This section presents the results of our efficiency analysis using the full sample of traditional (face-to-face) Spanish public universities. The principal data source for the assessment comes from the Spanish Association of University Rectors (Conferencia de Rectores de las Universidades Españolas, CRUE). As we anticipated, in selecting input and output variables, our choice was guided both by the objectives pursued in this study and variables used in other works for the Spanish case before the reform of the curricula (e.g., Salas-Velasco 2020a). Specifically, input variables included the total number of credits enrolled by undergraduate students at each university in the 2015/2016 academic year (the total students’ academic load) plus the total number of FTE teaching staff (the academic labor input). In the Spanish education system, college students take courses over two semesters. Typically, each course has 6 credits (about 4 class hours per week). The average academic course load is 60 credits (five courses per semester). Since we focus on students’ academic performance, we did not include non-academic personnel since they do not participate in the process of converting inputs into outputs that we are describing. Nevertheless, we distinguished in the analysis between degrees in social sciences and humanities, on the one hand, and degrees in hard sciences, engineering, and health sciences, on the other hand. Both the difficulty of the studies and the type of students admitted to them differ between those two broad fields of knowledge.Footnote 9 Regarding the output variables of the instructional component of higher education, we used for each institution the total number of credits passed by its undergraduate students in the 2015/2016 academic year by broad fields of study. By using the credits passed over the credits enrolled, referring to the same academic year, we can more accurately assess the efficiency of teaching than using enrolled students as inputs and graduates as outputs. We also avoid the problem of having full-time and part-time students.
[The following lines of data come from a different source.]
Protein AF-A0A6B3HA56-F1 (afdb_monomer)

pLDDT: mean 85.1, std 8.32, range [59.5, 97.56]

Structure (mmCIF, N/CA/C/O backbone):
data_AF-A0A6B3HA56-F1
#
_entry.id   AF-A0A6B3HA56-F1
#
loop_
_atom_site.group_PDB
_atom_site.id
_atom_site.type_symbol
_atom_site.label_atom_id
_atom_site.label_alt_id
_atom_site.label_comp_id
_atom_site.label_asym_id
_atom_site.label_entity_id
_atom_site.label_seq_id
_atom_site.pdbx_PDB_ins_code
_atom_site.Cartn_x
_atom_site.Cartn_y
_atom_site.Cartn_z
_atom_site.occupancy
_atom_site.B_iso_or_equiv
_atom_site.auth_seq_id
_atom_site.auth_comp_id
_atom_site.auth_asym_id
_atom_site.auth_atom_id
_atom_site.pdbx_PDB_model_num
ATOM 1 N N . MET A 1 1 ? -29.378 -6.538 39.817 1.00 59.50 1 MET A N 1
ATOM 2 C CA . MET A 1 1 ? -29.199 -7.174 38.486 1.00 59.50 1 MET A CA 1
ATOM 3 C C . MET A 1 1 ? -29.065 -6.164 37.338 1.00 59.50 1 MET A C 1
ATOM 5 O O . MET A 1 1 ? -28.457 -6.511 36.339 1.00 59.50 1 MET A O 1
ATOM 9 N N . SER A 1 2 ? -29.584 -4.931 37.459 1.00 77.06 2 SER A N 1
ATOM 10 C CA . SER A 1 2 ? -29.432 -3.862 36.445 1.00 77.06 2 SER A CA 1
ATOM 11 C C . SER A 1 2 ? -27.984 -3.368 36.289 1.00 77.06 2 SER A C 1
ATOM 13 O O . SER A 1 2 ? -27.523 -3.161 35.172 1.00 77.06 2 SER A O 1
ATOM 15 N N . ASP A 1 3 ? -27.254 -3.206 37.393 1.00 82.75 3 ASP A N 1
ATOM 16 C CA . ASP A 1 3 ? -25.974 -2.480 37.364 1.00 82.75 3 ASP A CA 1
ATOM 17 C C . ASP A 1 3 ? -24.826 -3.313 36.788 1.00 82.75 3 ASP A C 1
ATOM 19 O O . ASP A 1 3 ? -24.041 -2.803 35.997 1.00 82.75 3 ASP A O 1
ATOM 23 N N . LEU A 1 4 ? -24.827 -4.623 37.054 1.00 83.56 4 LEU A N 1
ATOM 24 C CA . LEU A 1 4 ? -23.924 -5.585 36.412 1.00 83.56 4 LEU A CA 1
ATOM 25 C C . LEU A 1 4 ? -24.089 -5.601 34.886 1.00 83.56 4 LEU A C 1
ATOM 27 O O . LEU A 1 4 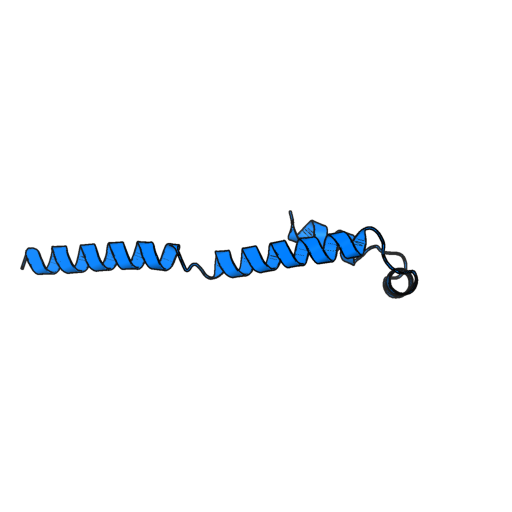? -23.101 -5.615 34.163 1.00 83.56 4 LEU A O 1
ATOM 31 N N . HIS A 1 5 ? -25.325 -5.555 34.376 1.00 84.31 5 HIS A N 1
ATOM 32 C CA . HIS A 1 5 ? -25.558 -5.508 32.928 1.00 84.31 5 HIS A CA 1
ATOM 33 C C . HIS A 1 5 ? -25.045 -4.207 32.301 1.00 84.31 5 HIS A C 1
ATOM 35 O O . HIS A 1 5 ? -24.494 -4.236 31.201 1.00 84.31 5 HIS A O 1
ATOM 41 N N . LYS A 1 6 ? -25.183 -3.073 33.000 1.00 86.75 6 LYS A N 1
ATOM 42 C CA . LYS A 1 6 ? -24.627 -1.792 32.541 1.00 86.75 6 LYS A CA 1
ATOM 43 C C . LYS A 1 6 ? -23.102 -1.842 32.493 1.00 86.75 6 LYS A C 1
ATOM 45 O O . LYS A 1 6 ? -22.518 -1.449 31.487 1.00 86.75 6 LYS A O 1
ATOM 50 N N . GLU A 1 7 ? -22.472 -2.376 33.532 1.00 85.62 7 GLU A N 1
ATOM 51 C CA . GLU A 1 7 ? -21.016 -2.497 33.626 1.00 85.62 7 GLU A CA 1
ATOM 52 C C . GLU A 1 7 ? -20.437 -3.418 32.541 1.00 85.62 7 GLU A C 1
ATOM 54 O O . GLU A 1 7 ? -19.483 -3.041 31.858 1.00 85.62 7 GLU A O 1
ATOM 59 N N . VAL A 1 8 ? -21.075 -4.568 32.292 1.00 85.25 8 VAL A N 1
ATOM 60 C CA . VAL A 1 8 ? -20.718 -5.472 31.186 1.00 85.25 8 VAL A CA 1
ATOM 61 C C . VAL A 1 8 ? -20.863 -4.768 29.832 1.00 85.25 8 VAL A C 1
ATOM 63 O O . VAL A 1 8 ? -19.932 -4.806 29.031 1.00 85.25 8 VAL A O 1
ATOM 66 N N . SER A 1 9 ? -21.966 -4.049 29.592 1.00 86.44 9 SER A N 1
ATOM 67 C CA . SER A 1 9 ? -22.184 -3.345 28.317 1.00 86.44 9 SER A CA 1
ATOM 68 C C . SER A 1 9 ? -21.168 -2.220 28.052 1.00 86.44 9 SER A C 1
ATOM 70 O O . SER A 1 9 ? -20.740 -2.011 26.916 1.00 86.44 9 SER A O 1
ATOM 72 N N . GLU A 1 10 ? -20.729 -1.509 29.095 1.00 85.19 10 GLU A N 1
ATOM 73 C CA . GLU A 1 10 ? -19.702 -0.465 28.995 1.00 85.19 10 GLU A CA 1
ATOM 74 C C . GLU A 1 10 ? -18.314 -1.066 28.717 1.00 85.19 10 GLU A C 1
ATOM 76 O O . GLU A 1 10 ? -17.554 -0.532 27.901 1.00 85.19 10 GLU A O 1
ATOM 81 N N . LEU A 1 11 ? -17.996 -2.208 29.336 1.00 84.19 11 LEU A N 1
ATOM 82 C CA . LEU A 1 11 ? -16.771 -2.966 29.068 1.00 84.19 11 LEU A CA 1
ATOM 83 C C . LEU A 1 11 ? -16.743 -3.513 27.635 1.00 84.19 11 LEU A C 1
ATOM 85 O O . LEU A 1 11 ? -15.724 -3.378 26.954 1.00 84.19 11 LEU A O 1
ATOM 89 N N . GLU A 1 12 ? -17.858 -4.051 27.138 1.00 82.94 12 GLU A N 1
ATOM 90 C CA . GLU A 1 12 ? -17.995 -4.499 25.748 1.00 82.94 12 GLU A CA 1
ATOM 91 C C . GLU A 1 12 ? -17.841 -3.341 24.758 1.00 82.94 12 GLU A C 1
ATOM 93 O O . GLU A 1 12 ? -17.118 -3.466 23.769 1.00 82.94 12 GLU A O 1
ATOM 98 N N . ARG A 1 13 ? -18.437 -2.175 25.041 1.00 82.88 13 ARG A N 1
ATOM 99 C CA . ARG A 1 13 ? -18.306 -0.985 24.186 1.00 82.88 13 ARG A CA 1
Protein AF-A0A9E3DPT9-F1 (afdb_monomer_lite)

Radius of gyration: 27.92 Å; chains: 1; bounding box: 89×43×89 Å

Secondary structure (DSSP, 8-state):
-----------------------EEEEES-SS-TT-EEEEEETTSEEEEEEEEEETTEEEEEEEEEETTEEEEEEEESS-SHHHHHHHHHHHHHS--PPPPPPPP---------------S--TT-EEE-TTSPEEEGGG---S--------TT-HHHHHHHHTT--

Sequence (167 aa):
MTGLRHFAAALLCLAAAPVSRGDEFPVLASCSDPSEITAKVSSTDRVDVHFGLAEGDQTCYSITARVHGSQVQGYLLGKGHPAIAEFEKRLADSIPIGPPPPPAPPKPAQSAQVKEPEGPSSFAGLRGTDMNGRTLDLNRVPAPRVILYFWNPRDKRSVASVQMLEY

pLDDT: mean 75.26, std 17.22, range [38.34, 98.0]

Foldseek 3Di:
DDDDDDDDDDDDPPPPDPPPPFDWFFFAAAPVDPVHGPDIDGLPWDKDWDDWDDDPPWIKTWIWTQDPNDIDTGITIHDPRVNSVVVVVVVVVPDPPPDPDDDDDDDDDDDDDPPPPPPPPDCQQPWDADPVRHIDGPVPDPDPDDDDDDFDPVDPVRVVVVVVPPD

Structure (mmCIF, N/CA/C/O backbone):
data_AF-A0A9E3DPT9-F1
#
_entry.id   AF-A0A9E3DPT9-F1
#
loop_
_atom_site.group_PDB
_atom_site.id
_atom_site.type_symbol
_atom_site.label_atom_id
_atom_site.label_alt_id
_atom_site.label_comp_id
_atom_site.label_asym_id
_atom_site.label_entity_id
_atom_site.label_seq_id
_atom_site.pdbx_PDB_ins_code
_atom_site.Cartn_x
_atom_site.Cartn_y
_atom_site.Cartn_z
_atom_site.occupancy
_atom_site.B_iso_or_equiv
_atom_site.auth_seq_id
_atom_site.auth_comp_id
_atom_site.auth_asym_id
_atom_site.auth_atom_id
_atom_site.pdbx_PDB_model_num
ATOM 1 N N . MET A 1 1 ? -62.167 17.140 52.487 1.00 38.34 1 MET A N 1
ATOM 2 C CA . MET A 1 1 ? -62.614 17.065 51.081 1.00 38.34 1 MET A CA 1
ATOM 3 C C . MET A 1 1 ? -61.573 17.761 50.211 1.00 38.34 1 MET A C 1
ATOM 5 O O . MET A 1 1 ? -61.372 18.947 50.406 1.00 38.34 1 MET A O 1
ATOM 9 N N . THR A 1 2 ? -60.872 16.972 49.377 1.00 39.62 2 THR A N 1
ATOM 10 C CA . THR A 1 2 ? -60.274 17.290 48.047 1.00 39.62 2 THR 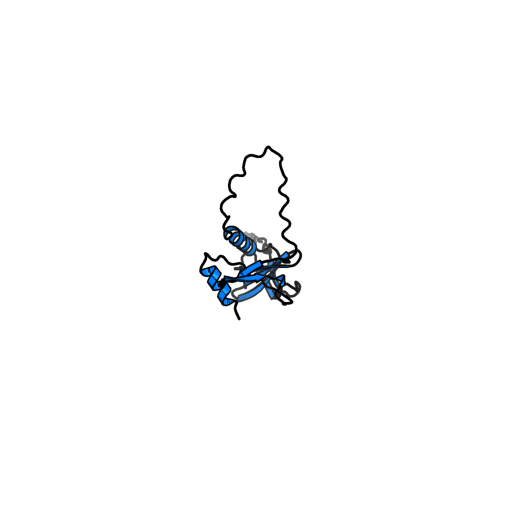A CA 1
ATOM 11 C C . THR A 1 2 ? -59.556 18.632 47.853 1.00 39.62 2 THR A C 1
ATOM 13 O O . THR A 1 2 ? -60.185 19.676 47.877 1.00 39.62 2 THR A O 1
ATOM 16 N N . GLY A 1 3 ? -58.237 18.663 47.633 1.00 43.78 3 GLY A N 1
ATOM 17 C CA . GLY A 1 3 ? -57.566 18.424 46.332 1.00 43.78 3 GLY A CA 1
ATOM 18 C C . GLY A 1 3 ? -56.689 19.667 46.052 1.00 43.78 3 GLY A C 1
ATOM 19 O O . GLY A 1 3 ? -56.952 20.712 46.623 1.00 43.78 3 GLY A O 1
ATOM 20 N N . LEU A 1 4 ? -55.612 19.713 45.276 1.00 47.47 4 LEU A N 1
ATOM 21 C CA . LEU A 1 4 ? -55.106 18.887 44.196 1.00 47.47 4 LEU A CA 1
ATOM 22 C C . LEU A 1 4 ? -53.625 19.311 44.033 1.00 47.47 4 LEU A C 1
ATOM 24 O O . LEU A 1 4 ? -53.326 20.476 43.756 1.00 47.47 4 LEU A O 1
ATOM 28 N N . ARG A 1 5 ? -52.680 18.404 44.300 1.00 50.41 5 ARG A N 1
ATOM 29 C CA . ARG A 1 5 ? -51.237 18.672 44.185 1.00 50.41 5 ARG A CA 1
ATOM 30 C C . ARG A 1 5 ? -50.844 18.680 42.709 1.00 50.41 5 ARG A C 1
ATOM 32 O O . ARG A 1 5 ? -51.047 17.688 42.018 1.00 50.41 5 ARG A O 1
ATOM 39 N N . HIS A 1 6 ? -50.293 19.796 42.244 1.00 42.38 6 HIS A N 1
ATOM 40 C CA . HIS A 1 6 ? -49.808 19.961 40.878 1.00 42.38 6 HIS A CA 1
ATOM 41 C C . HIS A 1 6 ? -48.510 19.158 40.704 1.00 42.38 6 HIS A C 1
ATOM 43 O O . HIS A 1 6 ? -47.462 19.543 41.217 1.00 42.38 6 HIS A O 1
ATOM 49 N N . PHE A 1 7 ? -48.589 18.023 40.008 1.00 49.12 7 PHE A N 1
ATOM 50 C CA . PHE A 1 7 ? -47.420 17.298 39.515 1.00 49.12 7 PHE A CA 1
ATOM 51 C C . PHE A 1 7 ? -46.951 17.969 38.221 1.00 49.12 7 PHE A C 1
ATOM 53 O O . PHE A 1 7 ? -47.567 17.809 37.170 1.00 49.12 7 PHE A O 1
ATOM 60 N N . ALA A 1 8 ? -45.869 18.741 38.302 1.00 50.03 8 ALA A N 1
ATOM 61 C CA . ALA A 1 8 ? -45.146 19.206 37.128 1.00 50.03 8 ALA A CA 1
ATOM 62 C C . ALA A 1 8 ? -44.414 18.007 36.503 1.00 50.03 8 ALA A C 1
ATOM 64 O O . ALA A 1 8 ? -43.408 17.533 37.029 1.00 50.03 8 ALA A O 1
ATOM 65 N N . ALA A 1 9 ? -44.960 17.479 35.409 1.00 52.28 9 ALA A N 1
ATOM 66 C CA . ALA A 1 9 ? -44.325 16.442 34.612 1.00 52.28 9 ALA A CA 1
ATOM 67 C C . ALA A 1 9 ? -43.171 17.060 33.806 1.00 52.28 9 ALA A C 1
ATOM 69 O O . ALA A 1 9 ? -43.393 17.786 32.839 1.00 52.28 9 ALA A O 1
ATOM 70 N N . ALA A 1 10 ? -41.934 16.787 34.218 1.00 54.25 10 ALA A N 1
ATOM 71 C CA . ALA A 1 10 ? -40.749 17.100 33.433 1.00 54.25 10 ALA A CA 1
ATOM 72 C C . ALA A 1 10 ? -40.669 16.131 32.240 1.00 54.25 10 ALA A C 1
ATOM 74 O O . ALA A 1 10 ? -40.359 14.952 32.410 1.00 54.25 10 ALA A O 1
ATOM 75 N N . LEU A 1 11 ? -40.968 16.621 31.033 1.00 58.12 11 LEU A N 1
ATOM 76 C CA . LEU A 1 11 ? -40.667 15.909 29.792 1.00 58.12 11 LEU A CA 1
ATOM 77 C C . LEU A 1 11 ? -39.142 15.852 29.607 1.00 58.12 11 LEU A C 1
ATOM 79 O O . LEU A 1 11 ? -38.512 16.837 29.225 1.00 58.12 11 LEU A O 1
ATOM 83 N N . LEU A 1 12 ? -38.553 14.686 29.867 1.00 52.94 12 LEU A N 1
ATOM 84 C CA . LEU A 1 12 ? -37.193 14.360 29.447 1.00 52.94 12 LEU A CA 1
ATOM 85 C C . LEU A 1 12 ? -37.220 14.051 27.938 1.00 52.94 12 LEU A C 1
ATOM 87 O O . LEU A 1 12 ? -37.608 12.959 27.524 1.00 52.94 12 LEU A O 1
ATOM 91 N N . CYS A 1 13 ? -36.820 15.009 27.101 1.00 49.66 13 CYS A N 1
ATOM 92 C CA . CYS A 1 13 ? -36.519 14.743 25.694 1.00 49.66 13 CYS A CA 1
ATOM 93 C C . CYS A 1 13 ? -35.220 13.926 25.603 1.00 49.66 13 CYS A C 1
ATOM 95 O O . CYS A 1 13 ? -34.127 14.490 25.638 1.00 49.66 13 CYS A O 1
ATOM 97 N N . LEU A 1 14 ? -35.325 12.598 25.474 1.00 54.97 14 LEU A N 1
ATOM 98 C CA . LEU A 1 14 ? -34.216 11.770 24.992 1.00 54.97 14 LEU A CA 1
ATOM 99 C C . LEU A 1 14 ? -33.980 12.107 23.513 1.00 54.97 14 LEU A C 1
ATOM 101 O O . LEU A 1 14 ? -34.677 11.615 22.628 1.00 54.97 14 LEU A O 1
ATOM 105 N N . ALA A 1 15 ? -32.999 12.966 23.245 1.00 53.66 15 ALA A N 1
ATOM 106 C CA . ALA A 1 15 ? -32.461 13.150 21.907 1.00 53.66 15 ALA A CA 1
ATOM 107 C C . ALA A 1 15 ? -31.728 11.862 21.497 1.00 53.66 15 ALA A C 1
ATOM 109 O O . ALA A 1 15 ? -30.590 11.624 21.899 1.00 53.66 15 ALA A O 1
ATOM 110 N N . ALA A 1 16 ? -32.391 11.011 20.716 1.00 55.19 16 ALA A N 1
ATOM 111 C CA . ALA A 1 16 ? -31.728 9.934 19.998 1.00 55.19 16 ALA A CA 1
ATOM 112 C C . ALA A 1 16 ? -30.867 10.567 18.895 1.00 55.19 16 ALA A C 1
ATOM 114 O O . ALA A 1 16 ? -31.363 10.901 17.820 1.00 55.19 16 ALA A O 1
ATOM 115 N N . ALA A 1 17 ? -29.585 10.796 19.181 1.00 53.81 17 ALA A N 1
ATOM 116 C CA . ALA A 1 17 ? -28.625 11.130 18.141 1.00 53.81 17 ALA A CA 1
ATOM 117 C C . ALA A 1 17 ? -28.554 9.942 17.161 1.00 53.81 17 ALA A C 1
ATOM 119 O O . ALA A 1 17 ? -28.400 8.803 17.617 1.00 53.81 17 ALA A O 1
ATOM 120 N N . PRO A 1 18 ? -28.682 10.157 15.840 1.00 47.84 18 PRO A N 1
ATOM 121 C CA . PRO A 1 18 ? -28.443 9.093 14.882 1.00 47.84 18 PRO A CA 1
ATOM 122 C C . PRO A 1 18 ? -26.985 8.656 15.034 1.00 47.84 18 PRO A C 1
ATOM 124 O O . PRO A 1 18 ? -26.060 9.430 14.798 1.00 47.84 18 PRO A O 1
ATOM 127 N N . VAL A 1 19 ? -26.778 7.414 15.470 1.00 47.31 19 VAL A N 1
ATOM 128 C CA . VAL A 1 19 ? -25.479 6.754 15.371 1.00 47.31 19 VAL A CA 1
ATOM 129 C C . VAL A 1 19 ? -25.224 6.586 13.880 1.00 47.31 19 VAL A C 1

Table A2 in the Appendix shows the descriptive statistics of input and output variables for the pooled sample. We finally worked with 46 HEIs, excluding the Universitat Politècnica de Catalunya because it only offers engineering degrees. One of the central assumptions of DEA is that all DMUs in the sample are functionally alike in the sense that all DMUs obtain the same number and type of inputs and outputs (Dyson et al. 2001). Cook et al. (2015) already argued that if a DMU has chosen not to produce a certain output, and thus does not put the resources in place to do so, then it would be inappropriate to artificially assign that DMU a zero value or some average value for the nonexistent factor. Full analysis results are offered in Table A3 in the Appendix. DEA models were performed using the DEA-Frontier© software (Zhu 2014). In addition to efficiency scores, Table A3 showed a list of the peers that each inefficient university should ideally emulate in order to become efficient (benchmarks whose practices should try to emulate inefficient DMUs). Indeed, the frequency with which an efficient DMU appears as a peer is of interest for benchmarking. “A low frequency suggests that it has an extreme characteristic (for example size) which makes it an unsuitable peer to emulate” (Johnes 2006, p. 280). As can be seen in Appendix Table A3, Universidad de León and Universidad Pablo de Olavide are both efficient (CRS TE score = 1) but do not appear as peers for any other university. Such universities may be deemed efficient because of their “extreme operating or size characteristics” (Athanassopoulos and Shale 1997, p. 129). In fact, Universidad de León is a young and small university with 10,000 undergraduate students, and Universidad Pablo de Olavide is also a young university with 8,800 undergraduate students (Appendix Table A1). For these institutions, we would not be able to determine whether the relative efficiency is indeed caused by their efficiency, or whether a relatively efficient status was awarded because they have a size for which no other comparison unit could be found.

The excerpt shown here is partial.